From the records below, please repeat exactly the line that has "ATOM 34 C CA", the line that has "ATOM 50 C C", and every line between them, and nothing else.

● ● ●

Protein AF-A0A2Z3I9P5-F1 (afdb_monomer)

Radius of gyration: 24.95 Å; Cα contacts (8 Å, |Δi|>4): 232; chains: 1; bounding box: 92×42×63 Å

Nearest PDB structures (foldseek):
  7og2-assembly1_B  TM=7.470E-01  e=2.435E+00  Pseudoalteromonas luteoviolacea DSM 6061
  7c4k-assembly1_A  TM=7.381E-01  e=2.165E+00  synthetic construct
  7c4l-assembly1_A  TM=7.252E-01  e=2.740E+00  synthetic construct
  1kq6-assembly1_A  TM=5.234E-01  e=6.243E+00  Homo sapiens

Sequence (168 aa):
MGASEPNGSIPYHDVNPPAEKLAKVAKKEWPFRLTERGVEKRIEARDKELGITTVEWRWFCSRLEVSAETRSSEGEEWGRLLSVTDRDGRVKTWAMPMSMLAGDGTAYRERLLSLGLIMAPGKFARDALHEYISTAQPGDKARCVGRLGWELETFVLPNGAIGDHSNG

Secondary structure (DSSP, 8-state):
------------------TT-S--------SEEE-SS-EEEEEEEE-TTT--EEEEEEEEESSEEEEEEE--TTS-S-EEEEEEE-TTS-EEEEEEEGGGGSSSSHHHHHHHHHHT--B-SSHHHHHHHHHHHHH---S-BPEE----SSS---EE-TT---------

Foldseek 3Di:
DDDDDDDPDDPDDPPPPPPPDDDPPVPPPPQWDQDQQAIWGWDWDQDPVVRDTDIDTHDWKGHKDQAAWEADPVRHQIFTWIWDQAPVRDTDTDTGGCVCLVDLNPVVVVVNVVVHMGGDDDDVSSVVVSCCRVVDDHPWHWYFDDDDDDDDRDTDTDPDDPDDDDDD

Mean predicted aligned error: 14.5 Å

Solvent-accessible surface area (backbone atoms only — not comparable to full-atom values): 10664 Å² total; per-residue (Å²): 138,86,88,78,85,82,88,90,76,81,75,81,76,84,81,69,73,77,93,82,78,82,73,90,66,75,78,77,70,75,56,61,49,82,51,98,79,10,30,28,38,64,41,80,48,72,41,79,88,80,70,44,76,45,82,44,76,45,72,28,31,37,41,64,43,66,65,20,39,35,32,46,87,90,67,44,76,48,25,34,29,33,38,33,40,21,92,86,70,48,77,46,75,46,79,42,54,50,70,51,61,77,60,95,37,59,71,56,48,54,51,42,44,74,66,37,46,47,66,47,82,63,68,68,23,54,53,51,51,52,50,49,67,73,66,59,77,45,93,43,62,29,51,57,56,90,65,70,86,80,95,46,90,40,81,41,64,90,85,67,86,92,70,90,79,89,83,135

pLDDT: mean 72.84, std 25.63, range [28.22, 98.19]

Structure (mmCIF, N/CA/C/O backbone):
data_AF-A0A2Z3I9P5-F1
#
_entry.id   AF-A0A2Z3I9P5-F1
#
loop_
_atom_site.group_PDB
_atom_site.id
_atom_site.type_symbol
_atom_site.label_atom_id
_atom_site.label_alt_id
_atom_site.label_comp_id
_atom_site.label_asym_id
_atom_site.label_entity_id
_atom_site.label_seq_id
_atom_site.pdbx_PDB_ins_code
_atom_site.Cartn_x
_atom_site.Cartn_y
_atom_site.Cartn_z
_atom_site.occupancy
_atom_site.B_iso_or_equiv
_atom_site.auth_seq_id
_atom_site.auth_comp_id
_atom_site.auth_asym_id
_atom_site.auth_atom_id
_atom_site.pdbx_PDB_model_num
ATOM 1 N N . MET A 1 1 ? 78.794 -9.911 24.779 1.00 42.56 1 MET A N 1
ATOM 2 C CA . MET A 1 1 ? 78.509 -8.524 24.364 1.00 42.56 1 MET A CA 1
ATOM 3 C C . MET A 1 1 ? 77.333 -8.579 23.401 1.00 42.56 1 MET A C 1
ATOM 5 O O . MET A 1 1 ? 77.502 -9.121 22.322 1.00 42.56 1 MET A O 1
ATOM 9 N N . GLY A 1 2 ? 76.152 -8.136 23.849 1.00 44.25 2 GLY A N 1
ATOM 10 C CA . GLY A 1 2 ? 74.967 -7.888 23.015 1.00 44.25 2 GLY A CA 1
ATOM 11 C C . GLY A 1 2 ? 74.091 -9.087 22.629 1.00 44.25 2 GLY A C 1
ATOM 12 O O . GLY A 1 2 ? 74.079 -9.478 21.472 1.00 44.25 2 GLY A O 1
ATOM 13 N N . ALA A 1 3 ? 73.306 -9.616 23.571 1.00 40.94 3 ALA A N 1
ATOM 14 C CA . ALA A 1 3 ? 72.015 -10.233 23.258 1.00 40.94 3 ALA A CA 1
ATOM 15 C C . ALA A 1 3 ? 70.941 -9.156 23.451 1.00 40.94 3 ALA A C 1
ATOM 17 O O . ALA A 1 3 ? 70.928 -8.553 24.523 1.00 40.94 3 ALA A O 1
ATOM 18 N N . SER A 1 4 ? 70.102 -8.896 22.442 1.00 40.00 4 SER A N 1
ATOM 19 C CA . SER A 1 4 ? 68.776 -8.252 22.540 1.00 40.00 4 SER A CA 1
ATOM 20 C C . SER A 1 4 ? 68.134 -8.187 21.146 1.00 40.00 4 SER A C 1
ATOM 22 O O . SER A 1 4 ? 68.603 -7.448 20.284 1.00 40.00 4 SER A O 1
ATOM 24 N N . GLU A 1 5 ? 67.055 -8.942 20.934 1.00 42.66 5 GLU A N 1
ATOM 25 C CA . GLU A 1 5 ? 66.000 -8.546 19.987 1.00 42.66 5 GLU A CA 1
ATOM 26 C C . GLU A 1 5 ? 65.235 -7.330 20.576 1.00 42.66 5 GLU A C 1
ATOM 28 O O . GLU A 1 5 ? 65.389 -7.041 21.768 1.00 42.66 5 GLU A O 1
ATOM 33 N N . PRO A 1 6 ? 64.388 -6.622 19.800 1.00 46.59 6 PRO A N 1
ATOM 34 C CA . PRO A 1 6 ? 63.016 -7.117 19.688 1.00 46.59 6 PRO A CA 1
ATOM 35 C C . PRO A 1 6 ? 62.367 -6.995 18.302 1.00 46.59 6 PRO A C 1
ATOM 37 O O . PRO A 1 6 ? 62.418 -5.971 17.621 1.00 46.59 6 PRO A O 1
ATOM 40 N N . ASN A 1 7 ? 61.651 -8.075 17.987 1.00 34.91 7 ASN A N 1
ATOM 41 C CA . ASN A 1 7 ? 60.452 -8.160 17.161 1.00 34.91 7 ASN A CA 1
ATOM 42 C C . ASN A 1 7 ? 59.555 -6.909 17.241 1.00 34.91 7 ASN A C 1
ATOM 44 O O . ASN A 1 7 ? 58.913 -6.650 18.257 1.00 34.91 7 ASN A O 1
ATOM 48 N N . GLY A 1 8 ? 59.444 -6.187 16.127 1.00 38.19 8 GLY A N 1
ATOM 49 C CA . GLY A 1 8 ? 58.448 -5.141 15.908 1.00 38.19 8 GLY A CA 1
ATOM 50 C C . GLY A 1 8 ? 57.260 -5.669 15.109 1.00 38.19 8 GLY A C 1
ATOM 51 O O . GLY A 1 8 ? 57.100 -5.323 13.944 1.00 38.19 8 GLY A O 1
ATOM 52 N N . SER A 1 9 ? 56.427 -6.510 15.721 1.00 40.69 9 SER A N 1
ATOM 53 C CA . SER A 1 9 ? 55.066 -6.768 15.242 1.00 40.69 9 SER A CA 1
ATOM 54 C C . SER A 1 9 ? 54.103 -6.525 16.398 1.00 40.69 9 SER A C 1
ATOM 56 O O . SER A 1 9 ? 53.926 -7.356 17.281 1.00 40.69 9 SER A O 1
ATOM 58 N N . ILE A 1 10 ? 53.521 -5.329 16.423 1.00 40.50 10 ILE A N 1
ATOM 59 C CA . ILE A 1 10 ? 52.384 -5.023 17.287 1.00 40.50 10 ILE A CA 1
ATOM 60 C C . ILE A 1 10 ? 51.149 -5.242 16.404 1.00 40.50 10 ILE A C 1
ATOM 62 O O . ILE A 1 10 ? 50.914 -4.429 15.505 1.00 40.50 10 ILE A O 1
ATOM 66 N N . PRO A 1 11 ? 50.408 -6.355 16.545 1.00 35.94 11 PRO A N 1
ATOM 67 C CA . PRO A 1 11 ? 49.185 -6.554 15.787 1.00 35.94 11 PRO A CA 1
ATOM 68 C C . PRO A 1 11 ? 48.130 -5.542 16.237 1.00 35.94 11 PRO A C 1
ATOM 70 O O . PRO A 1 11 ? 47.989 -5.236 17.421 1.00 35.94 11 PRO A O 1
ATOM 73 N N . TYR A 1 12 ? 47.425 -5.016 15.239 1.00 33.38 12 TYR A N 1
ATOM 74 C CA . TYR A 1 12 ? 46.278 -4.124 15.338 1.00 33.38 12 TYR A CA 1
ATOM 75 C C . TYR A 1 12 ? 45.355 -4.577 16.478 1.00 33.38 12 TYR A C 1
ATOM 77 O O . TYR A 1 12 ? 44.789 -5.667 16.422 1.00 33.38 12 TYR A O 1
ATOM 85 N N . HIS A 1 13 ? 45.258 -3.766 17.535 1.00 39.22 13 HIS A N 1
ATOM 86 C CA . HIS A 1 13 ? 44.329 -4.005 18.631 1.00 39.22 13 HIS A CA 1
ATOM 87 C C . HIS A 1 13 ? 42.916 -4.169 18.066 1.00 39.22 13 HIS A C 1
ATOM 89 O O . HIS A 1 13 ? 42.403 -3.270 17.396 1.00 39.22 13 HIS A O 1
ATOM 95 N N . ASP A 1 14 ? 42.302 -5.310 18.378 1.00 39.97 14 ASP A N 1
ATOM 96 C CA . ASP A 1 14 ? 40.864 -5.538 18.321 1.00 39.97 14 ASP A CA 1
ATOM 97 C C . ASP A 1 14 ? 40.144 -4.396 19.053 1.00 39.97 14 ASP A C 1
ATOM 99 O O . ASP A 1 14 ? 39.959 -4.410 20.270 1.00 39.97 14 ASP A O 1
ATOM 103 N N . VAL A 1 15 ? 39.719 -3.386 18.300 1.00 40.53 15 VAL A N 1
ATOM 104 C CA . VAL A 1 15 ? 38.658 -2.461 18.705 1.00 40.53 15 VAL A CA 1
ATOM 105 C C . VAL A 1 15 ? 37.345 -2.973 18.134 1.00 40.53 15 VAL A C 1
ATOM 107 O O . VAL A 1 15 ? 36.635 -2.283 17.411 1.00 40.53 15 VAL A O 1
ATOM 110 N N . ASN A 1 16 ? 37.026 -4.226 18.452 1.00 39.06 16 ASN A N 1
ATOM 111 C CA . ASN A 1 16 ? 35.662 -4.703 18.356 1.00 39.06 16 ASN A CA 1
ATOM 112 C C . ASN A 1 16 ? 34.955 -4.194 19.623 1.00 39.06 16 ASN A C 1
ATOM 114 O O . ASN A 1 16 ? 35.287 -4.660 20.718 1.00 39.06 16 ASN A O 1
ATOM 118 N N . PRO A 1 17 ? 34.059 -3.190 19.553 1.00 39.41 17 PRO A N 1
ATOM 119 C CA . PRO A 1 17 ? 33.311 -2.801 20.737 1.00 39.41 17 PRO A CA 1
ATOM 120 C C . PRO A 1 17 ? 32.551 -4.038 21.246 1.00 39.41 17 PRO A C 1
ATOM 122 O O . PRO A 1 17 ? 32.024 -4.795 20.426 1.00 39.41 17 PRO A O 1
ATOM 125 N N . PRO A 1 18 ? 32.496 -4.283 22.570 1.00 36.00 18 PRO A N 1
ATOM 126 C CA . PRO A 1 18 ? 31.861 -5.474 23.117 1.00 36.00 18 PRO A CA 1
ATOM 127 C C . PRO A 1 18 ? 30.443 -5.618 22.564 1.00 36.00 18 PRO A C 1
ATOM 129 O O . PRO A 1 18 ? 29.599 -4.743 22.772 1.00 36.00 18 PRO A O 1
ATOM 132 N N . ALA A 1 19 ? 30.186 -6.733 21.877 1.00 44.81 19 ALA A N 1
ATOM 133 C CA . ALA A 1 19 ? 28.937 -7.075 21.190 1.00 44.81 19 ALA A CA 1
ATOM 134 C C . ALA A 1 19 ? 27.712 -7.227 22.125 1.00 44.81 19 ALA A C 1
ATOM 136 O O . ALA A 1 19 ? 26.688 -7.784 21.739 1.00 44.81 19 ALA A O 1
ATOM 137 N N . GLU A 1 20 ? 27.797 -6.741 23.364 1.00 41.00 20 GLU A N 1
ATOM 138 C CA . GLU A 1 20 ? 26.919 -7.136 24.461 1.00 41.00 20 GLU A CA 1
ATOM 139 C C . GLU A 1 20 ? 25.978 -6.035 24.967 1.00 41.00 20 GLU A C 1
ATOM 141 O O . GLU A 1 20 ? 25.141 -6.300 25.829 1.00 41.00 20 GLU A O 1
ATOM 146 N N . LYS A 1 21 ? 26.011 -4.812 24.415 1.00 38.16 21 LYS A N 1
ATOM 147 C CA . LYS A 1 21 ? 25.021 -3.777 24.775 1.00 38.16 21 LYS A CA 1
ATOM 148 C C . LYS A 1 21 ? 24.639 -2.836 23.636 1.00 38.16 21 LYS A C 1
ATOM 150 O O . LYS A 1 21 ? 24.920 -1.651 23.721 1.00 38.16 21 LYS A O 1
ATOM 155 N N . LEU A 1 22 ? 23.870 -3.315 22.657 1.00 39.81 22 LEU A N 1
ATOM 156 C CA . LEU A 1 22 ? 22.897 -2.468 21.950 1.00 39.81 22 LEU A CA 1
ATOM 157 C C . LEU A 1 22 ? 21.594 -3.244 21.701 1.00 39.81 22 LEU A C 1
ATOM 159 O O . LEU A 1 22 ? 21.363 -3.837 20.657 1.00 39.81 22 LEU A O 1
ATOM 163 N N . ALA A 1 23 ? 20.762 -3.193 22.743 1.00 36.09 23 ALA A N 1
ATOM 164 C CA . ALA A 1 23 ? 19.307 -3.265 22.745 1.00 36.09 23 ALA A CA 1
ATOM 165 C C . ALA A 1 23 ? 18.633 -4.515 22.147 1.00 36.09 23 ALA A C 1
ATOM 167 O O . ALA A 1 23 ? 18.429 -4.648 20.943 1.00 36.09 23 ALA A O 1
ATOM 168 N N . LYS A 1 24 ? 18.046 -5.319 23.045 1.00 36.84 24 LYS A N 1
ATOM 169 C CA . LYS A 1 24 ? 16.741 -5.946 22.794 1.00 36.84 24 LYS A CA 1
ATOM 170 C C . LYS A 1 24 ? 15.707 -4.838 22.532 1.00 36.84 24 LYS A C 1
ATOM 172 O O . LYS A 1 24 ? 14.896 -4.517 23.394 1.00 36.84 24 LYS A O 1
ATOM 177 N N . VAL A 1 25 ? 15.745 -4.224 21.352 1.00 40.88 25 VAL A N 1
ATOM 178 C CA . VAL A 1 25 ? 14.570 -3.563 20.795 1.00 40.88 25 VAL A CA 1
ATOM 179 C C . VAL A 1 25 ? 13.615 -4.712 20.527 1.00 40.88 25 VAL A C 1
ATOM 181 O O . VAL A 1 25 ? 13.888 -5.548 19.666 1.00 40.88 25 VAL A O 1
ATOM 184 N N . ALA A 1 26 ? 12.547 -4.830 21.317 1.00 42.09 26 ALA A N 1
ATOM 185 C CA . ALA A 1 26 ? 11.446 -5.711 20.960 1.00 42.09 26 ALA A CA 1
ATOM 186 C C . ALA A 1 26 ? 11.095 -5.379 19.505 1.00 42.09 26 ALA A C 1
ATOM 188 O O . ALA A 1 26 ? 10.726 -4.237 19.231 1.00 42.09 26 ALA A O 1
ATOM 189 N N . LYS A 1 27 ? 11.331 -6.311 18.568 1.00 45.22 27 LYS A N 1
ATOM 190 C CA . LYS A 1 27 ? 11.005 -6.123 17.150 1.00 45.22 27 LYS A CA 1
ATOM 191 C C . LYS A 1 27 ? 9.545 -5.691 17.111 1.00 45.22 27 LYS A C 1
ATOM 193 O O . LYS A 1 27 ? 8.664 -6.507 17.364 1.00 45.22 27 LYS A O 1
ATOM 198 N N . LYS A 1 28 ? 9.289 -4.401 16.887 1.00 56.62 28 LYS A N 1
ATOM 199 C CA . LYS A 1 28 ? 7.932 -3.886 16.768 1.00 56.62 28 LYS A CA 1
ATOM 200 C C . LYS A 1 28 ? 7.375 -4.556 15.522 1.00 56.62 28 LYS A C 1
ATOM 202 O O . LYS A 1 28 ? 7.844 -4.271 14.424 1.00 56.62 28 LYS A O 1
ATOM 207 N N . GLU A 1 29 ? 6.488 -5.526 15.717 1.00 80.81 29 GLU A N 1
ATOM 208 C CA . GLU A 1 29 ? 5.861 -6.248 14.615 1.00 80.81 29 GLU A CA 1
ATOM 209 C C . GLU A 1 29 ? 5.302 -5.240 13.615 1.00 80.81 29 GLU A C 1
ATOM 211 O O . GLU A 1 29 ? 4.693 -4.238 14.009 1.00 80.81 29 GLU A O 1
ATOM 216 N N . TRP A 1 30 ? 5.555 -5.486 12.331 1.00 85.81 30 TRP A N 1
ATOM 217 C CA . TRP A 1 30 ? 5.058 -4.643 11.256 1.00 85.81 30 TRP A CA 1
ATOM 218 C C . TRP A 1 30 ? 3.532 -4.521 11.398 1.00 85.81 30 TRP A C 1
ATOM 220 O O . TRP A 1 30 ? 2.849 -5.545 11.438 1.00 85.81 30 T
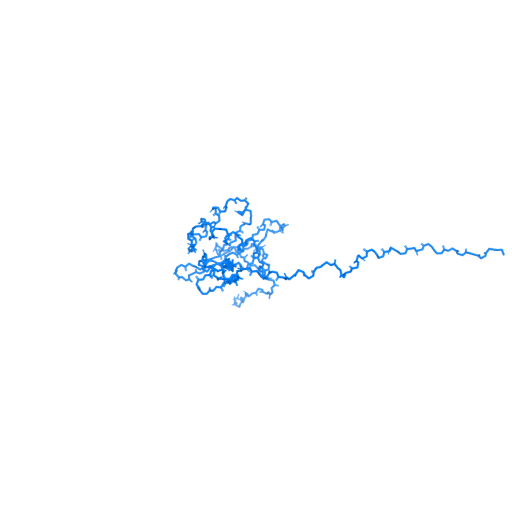RP A O 1
ATOM 230 N N . PRO A 1 31 ? 2.974 -3.304 11.555 1.00 93.56 31 PRO A N 1
ATOM 231 C CA . PRO A 1 31 ? 1.625 -3.118 12.088 1.00 93.56 31 PRO A CA 1
ATOM 232 C C . PRO A 1 31 ? 0.545 -3.333 11.024 1.00 93.56 31 PRO A C 1
ATOM 234 O O . PRO A 1 31 ? -0.534 -2.757 11.122 1.00 93.56 31 PRO A O 1
ATOM 237 N N . PHE A 1 32 ? 0.824 -4.128 9.997 1.00 94.50 32 PHE A N 1
ATOM 238 C CA . PHE A 1 32 ? -0.052 -4.346 8.862 1.00 94.50 32 PHE A CA 1
ATOM 239 C C . PHE A 1 32 ? -0.282 -5.830 8.648 1.00 94.50 32 PHE A C 1
ATOM 241 O O . PHE A 1 32 ? 0.599 -6.655 8.884 1.00 94.50 32 PHE A O 1
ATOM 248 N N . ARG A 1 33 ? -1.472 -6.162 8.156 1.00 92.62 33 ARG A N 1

● ● ●

**Task result**.
ATOM 34 C CA . PRO A 1 6 ? 63.016 -7.117 19.688 1.00 46.59 6 PRO A CA 1
ATOM 35 C C . PRO A 1 6 ? 62.367 -6.995 18.302 1.00 46.59 6 PRO A C 1
ATOM 37 O O . PRO A 1 6 ? 62.418 -5.971 17.621 1.00 46.59 6 PRO A O 1
ATOM 40 N N . ASN A 1 7 ? 61.651 -8.075 17.987 1.00 34.91 7 ASN A N 1
ATOM 41 C CA . ASN A 1 7 ? 60.452 -8.160 17.161 1.00 34.91 7 ASN A CA 1
ATOM 42 C C . ASN A 1 7 ? 59.555 -6.909 17.241 1.00 34.91 7 ASN A C 1
ATOM 44 O O . ASN A 1 7 ? 58.913 -6.650 18.257 1.00 34.91 7 ASN A O 1
ATOM 48 N N . GLY A 1 8 ? 59.444 -6.187 16.127 1.00 38.19 8 GLY A N 1
ATOM 49 C CA . GLY A 1 8 ? 58.448 -5.141 15.908 1.00 38.19 8 GLY A CA 1
ATOM 50 C C . GLY A 1 8 ? 57.260 -5.669 15.109 1.00 38.19 8 GLY A C 1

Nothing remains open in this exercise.